(Records to use)
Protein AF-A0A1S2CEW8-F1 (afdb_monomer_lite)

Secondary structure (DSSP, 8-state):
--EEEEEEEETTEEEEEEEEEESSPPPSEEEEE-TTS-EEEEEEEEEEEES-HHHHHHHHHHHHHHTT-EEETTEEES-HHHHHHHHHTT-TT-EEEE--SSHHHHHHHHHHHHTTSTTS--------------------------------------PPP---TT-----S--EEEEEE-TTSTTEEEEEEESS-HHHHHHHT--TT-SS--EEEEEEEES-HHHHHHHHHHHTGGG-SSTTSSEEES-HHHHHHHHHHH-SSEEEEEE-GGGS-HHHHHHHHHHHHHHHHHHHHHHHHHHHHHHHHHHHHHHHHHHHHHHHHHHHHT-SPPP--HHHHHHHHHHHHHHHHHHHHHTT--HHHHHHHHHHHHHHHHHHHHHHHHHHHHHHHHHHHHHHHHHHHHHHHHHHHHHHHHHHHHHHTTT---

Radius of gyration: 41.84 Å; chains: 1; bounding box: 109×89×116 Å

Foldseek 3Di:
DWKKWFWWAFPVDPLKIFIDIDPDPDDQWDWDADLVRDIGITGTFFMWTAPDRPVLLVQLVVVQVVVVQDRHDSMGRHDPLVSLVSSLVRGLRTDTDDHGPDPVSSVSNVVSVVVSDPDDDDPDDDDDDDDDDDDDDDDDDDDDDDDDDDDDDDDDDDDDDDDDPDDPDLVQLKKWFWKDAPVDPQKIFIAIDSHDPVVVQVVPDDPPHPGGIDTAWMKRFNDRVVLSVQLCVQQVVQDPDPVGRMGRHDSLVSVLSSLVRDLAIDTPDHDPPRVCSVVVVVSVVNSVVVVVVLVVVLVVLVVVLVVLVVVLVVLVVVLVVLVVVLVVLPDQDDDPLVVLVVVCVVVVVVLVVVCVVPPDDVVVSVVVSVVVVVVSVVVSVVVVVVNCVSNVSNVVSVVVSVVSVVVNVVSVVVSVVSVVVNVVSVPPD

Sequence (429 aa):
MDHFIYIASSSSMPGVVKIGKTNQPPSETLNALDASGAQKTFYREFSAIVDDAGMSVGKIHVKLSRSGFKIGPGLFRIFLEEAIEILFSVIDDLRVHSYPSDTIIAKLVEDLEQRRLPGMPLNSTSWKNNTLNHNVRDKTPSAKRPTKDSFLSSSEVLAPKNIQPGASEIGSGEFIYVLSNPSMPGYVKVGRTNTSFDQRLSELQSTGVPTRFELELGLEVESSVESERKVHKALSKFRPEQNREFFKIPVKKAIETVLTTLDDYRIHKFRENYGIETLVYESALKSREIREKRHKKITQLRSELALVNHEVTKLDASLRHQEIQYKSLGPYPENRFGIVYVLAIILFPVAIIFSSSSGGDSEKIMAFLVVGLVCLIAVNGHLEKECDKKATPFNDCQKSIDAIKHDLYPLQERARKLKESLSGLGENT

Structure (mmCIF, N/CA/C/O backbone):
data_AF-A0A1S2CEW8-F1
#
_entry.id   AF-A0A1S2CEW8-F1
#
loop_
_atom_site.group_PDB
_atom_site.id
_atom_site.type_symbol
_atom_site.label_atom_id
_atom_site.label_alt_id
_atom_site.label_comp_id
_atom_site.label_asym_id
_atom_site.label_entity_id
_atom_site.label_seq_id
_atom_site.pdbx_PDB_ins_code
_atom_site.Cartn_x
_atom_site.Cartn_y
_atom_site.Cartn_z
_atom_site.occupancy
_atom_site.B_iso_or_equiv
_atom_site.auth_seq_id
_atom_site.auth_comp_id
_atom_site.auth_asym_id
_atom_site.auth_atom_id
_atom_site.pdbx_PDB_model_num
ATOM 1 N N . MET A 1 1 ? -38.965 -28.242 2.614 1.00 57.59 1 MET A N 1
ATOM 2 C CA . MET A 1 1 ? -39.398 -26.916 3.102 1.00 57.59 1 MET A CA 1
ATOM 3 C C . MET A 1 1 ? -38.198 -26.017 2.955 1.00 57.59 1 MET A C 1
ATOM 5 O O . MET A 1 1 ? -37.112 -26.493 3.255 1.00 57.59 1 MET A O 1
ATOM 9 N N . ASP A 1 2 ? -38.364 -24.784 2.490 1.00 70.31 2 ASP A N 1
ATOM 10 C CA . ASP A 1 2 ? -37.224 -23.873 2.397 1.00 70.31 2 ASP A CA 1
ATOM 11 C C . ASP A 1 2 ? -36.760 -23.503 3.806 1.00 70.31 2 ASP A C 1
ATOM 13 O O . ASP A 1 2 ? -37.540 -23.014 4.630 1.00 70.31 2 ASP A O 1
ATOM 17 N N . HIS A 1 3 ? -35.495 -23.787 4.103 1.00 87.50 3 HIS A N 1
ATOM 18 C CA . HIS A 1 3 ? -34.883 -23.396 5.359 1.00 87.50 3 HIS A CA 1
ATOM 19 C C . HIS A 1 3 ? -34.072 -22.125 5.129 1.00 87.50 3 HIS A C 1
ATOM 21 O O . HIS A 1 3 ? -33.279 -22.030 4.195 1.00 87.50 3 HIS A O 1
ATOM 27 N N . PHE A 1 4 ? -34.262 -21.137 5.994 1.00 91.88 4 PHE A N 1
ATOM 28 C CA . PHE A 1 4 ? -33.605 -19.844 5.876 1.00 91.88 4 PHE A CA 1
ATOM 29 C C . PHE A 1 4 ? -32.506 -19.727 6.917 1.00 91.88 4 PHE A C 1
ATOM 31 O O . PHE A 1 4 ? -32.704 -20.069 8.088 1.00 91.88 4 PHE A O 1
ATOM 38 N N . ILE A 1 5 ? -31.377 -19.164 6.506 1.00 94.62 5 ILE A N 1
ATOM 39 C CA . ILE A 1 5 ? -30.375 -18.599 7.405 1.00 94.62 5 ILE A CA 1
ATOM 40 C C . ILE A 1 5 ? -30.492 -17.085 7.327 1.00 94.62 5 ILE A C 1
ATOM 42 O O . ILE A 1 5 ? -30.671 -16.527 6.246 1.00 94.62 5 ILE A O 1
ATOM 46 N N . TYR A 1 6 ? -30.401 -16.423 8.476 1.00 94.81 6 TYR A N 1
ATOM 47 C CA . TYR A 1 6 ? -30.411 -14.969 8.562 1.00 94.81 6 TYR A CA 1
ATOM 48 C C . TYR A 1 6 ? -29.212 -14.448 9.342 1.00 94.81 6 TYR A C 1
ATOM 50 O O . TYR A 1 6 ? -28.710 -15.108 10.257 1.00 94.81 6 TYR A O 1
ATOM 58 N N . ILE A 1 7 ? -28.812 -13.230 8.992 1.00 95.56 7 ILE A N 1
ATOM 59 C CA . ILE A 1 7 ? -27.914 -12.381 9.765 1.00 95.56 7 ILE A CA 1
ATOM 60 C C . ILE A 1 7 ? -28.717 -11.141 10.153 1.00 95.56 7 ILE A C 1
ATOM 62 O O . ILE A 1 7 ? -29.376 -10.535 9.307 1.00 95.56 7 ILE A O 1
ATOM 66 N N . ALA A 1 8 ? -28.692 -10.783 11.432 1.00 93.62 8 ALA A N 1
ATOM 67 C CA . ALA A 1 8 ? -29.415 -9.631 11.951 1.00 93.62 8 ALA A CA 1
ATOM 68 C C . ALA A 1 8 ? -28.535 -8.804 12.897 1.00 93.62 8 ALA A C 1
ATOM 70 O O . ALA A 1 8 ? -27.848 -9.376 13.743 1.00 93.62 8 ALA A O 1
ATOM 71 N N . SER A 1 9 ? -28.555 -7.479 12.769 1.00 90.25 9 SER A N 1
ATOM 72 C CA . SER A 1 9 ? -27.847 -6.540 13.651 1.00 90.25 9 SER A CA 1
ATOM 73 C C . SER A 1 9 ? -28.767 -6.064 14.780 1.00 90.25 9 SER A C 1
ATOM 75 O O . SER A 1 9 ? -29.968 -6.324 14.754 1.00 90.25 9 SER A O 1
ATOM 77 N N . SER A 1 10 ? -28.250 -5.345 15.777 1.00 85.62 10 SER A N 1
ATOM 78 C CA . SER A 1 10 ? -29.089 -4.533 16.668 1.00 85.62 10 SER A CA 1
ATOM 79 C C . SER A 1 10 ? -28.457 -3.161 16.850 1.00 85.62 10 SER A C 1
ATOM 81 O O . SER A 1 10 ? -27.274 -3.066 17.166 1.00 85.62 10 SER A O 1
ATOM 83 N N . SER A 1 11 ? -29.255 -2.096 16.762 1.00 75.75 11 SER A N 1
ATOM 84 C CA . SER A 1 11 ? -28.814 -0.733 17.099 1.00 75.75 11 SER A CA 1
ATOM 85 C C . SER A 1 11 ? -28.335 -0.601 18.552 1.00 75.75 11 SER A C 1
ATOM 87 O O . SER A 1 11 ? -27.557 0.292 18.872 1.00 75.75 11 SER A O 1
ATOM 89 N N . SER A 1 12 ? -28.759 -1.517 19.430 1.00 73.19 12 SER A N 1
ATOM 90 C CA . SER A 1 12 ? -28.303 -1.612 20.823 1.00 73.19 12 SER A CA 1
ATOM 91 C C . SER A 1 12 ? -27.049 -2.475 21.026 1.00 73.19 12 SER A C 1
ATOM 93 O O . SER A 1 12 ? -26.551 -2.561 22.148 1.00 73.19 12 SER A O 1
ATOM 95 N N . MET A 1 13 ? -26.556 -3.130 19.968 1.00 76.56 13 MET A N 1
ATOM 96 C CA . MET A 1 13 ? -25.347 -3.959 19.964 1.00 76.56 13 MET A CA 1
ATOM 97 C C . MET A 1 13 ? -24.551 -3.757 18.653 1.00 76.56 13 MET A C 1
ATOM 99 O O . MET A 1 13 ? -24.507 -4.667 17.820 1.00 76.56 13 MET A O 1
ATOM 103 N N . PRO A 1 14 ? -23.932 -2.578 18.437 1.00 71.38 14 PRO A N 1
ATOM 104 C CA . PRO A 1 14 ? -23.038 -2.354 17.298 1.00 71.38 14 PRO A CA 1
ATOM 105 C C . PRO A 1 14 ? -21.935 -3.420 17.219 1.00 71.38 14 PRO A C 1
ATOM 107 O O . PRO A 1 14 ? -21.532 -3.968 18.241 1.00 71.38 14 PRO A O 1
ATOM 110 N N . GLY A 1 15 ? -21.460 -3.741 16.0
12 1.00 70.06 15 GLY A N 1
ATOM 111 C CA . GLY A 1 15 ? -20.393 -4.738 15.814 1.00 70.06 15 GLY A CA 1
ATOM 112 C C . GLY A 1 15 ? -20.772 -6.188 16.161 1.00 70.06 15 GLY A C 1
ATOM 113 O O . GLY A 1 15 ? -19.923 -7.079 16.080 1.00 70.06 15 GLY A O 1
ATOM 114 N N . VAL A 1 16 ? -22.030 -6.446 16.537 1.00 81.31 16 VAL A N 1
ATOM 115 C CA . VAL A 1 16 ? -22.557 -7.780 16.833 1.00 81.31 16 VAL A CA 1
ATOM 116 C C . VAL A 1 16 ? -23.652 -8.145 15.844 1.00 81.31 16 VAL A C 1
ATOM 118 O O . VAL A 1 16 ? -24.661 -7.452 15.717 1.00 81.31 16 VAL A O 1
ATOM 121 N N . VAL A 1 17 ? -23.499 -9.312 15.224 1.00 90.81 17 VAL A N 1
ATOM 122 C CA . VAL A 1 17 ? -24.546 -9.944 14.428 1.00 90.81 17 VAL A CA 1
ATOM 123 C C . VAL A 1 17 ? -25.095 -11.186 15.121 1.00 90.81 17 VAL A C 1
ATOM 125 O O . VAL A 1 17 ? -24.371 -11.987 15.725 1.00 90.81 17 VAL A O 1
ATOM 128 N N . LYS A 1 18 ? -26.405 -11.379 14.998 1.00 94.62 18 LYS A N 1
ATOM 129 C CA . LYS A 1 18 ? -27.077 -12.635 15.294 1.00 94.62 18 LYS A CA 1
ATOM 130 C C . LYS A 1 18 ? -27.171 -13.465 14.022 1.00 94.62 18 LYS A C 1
(End Records to use)
(Records to use)
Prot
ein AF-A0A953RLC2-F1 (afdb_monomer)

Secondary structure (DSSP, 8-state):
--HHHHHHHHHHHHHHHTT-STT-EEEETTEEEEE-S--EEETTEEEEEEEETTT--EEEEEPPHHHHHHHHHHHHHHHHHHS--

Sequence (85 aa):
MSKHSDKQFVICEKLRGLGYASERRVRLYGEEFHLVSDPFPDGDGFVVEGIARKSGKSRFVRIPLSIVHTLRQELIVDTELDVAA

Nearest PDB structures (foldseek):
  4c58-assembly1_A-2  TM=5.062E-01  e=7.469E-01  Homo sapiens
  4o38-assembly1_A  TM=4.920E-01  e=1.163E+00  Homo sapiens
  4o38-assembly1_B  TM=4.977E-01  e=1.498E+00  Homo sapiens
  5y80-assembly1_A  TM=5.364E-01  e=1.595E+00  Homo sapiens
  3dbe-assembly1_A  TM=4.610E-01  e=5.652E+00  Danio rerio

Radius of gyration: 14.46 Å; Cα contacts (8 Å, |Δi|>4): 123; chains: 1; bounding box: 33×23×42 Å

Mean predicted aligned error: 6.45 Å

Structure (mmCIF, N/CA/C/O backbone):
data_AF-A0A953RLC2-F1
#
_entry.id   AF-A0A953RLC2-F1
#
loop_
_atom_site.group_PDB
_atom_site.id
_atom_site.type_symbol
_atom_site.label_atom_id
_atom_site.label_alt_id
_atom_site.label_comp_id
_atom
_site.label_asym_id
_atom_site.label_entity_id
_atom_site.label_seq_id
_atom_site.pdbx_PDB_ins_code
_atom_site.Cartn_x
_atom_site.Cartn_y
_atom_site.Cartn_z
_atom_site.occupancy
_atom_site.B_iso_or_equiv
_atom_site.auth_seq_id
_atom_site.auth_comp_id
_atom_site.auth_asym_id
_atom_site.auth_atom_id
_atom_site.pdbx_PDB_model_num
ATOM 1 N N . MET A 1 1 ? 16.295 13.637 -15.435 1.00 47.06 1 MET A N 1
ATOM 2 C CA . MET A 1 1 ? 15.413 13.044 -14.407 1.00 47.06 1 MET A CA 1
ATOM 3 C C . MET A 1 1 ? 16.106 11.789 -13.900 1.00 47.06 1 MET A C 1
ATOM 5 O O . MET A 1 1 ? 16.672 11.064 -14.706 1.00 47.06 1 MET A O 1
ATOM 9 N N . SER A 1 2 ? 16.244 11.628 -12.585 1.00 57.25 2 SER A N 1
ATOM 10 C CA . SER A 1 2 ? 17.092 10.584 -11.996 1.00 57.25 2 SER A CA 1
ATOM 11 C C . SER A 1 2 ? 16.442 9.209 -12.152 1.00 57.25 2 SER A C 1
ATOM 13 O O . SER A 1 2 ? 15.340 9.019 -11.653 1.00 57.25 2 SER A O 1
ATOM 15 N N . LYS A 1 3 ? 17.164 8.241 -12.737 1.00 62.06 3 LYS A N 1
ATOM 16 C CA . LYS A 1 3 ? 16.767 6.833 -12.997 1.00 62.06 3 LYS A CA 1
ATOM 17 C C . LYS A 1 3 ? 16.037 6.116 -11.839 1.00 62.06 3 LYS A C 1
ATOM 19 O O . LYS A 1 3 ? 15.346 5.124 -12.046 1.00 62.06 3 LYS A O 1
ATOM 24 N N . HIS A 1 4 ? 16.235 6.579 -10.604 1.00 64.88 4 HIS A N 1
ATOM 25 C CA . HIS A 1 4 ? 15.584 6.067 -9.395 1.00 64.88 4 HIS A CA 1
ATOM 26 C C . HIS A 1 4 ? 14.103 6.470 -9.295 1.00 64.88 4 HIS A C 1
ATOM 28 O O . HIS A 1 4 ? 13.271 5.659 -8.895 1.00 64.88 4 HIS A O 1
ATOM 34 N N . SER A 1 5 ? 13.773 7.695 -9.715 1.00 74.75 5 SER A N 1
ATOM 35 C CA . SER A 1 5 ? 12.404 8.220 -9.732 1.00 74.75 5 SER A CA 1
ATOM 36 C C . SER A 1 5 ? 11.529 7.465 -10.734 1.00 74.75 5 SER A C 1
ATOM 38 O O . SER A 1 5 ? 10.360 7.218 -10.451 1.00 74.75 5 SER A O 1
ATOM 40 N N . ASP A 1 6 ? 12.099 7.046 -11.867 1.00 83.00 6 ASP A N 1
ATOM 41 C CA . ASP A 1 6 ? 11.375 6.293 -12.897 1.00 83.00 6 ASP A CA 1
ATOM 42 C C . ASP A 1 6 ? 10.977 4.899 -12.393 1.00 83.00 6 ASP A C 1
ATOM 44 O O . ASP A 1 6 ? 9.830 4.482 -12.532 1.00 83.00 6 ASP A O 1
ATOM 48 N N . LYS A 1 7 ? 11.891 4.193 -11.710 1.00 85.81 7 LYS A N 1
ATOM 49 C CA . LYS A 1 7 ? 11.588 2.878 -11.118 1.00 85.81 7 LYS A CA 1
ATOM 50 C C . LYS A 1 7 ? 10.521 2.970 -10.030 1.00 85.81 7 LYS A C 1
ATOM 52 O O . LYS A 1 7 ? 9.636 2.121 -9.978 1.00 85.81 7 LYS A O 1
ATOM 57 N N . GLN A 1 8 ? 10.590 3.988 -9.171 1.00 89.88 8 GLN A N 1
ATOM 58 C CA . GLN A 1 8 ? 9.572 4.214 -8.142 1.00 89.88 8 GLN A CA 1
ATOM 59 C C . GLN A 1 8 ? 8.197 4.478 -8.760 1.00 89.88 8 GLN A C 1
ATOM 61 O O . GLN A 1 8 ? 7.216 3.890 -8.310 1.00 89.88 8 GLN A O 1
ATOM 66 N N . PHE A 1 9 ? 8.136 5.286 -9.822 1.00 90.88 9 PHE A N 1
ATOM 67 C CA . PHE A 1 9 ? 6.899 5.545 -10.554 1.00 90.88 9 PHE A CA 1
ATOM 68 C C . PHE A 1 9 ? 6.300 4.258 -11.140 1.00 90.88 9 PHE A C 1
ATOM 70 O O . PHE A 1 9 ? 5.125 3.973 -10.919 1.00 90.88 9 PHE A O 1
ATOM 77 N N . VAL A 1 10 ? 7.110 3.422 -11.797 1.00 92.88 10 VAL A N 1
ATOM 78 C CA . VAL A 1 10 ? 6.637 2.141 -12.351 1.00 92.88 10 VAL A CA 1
(End Records to use)
Exercise aim:
Starting at the line that has "ATOM 70 O O . PHE" in the records above, restate word for word every line until the one that has "ATOM 78 C CA . VAL", and include that one as well.

Finished exercise:
ATOM 70 O O . PHE A 1 9 ? 5.125 3.973 -10.919 1.00 90.88 9 PHE A O 1
ATOM 77 N N . VAL A 1 10 ? 7.110 3.422 -11.797 1.00 92.88 10 VAL A N 1
ATOM 78 C CA . VAL A 1 10 ? 6.637 2.141 -12.351 1.00 92.88 10 VAL A CA 1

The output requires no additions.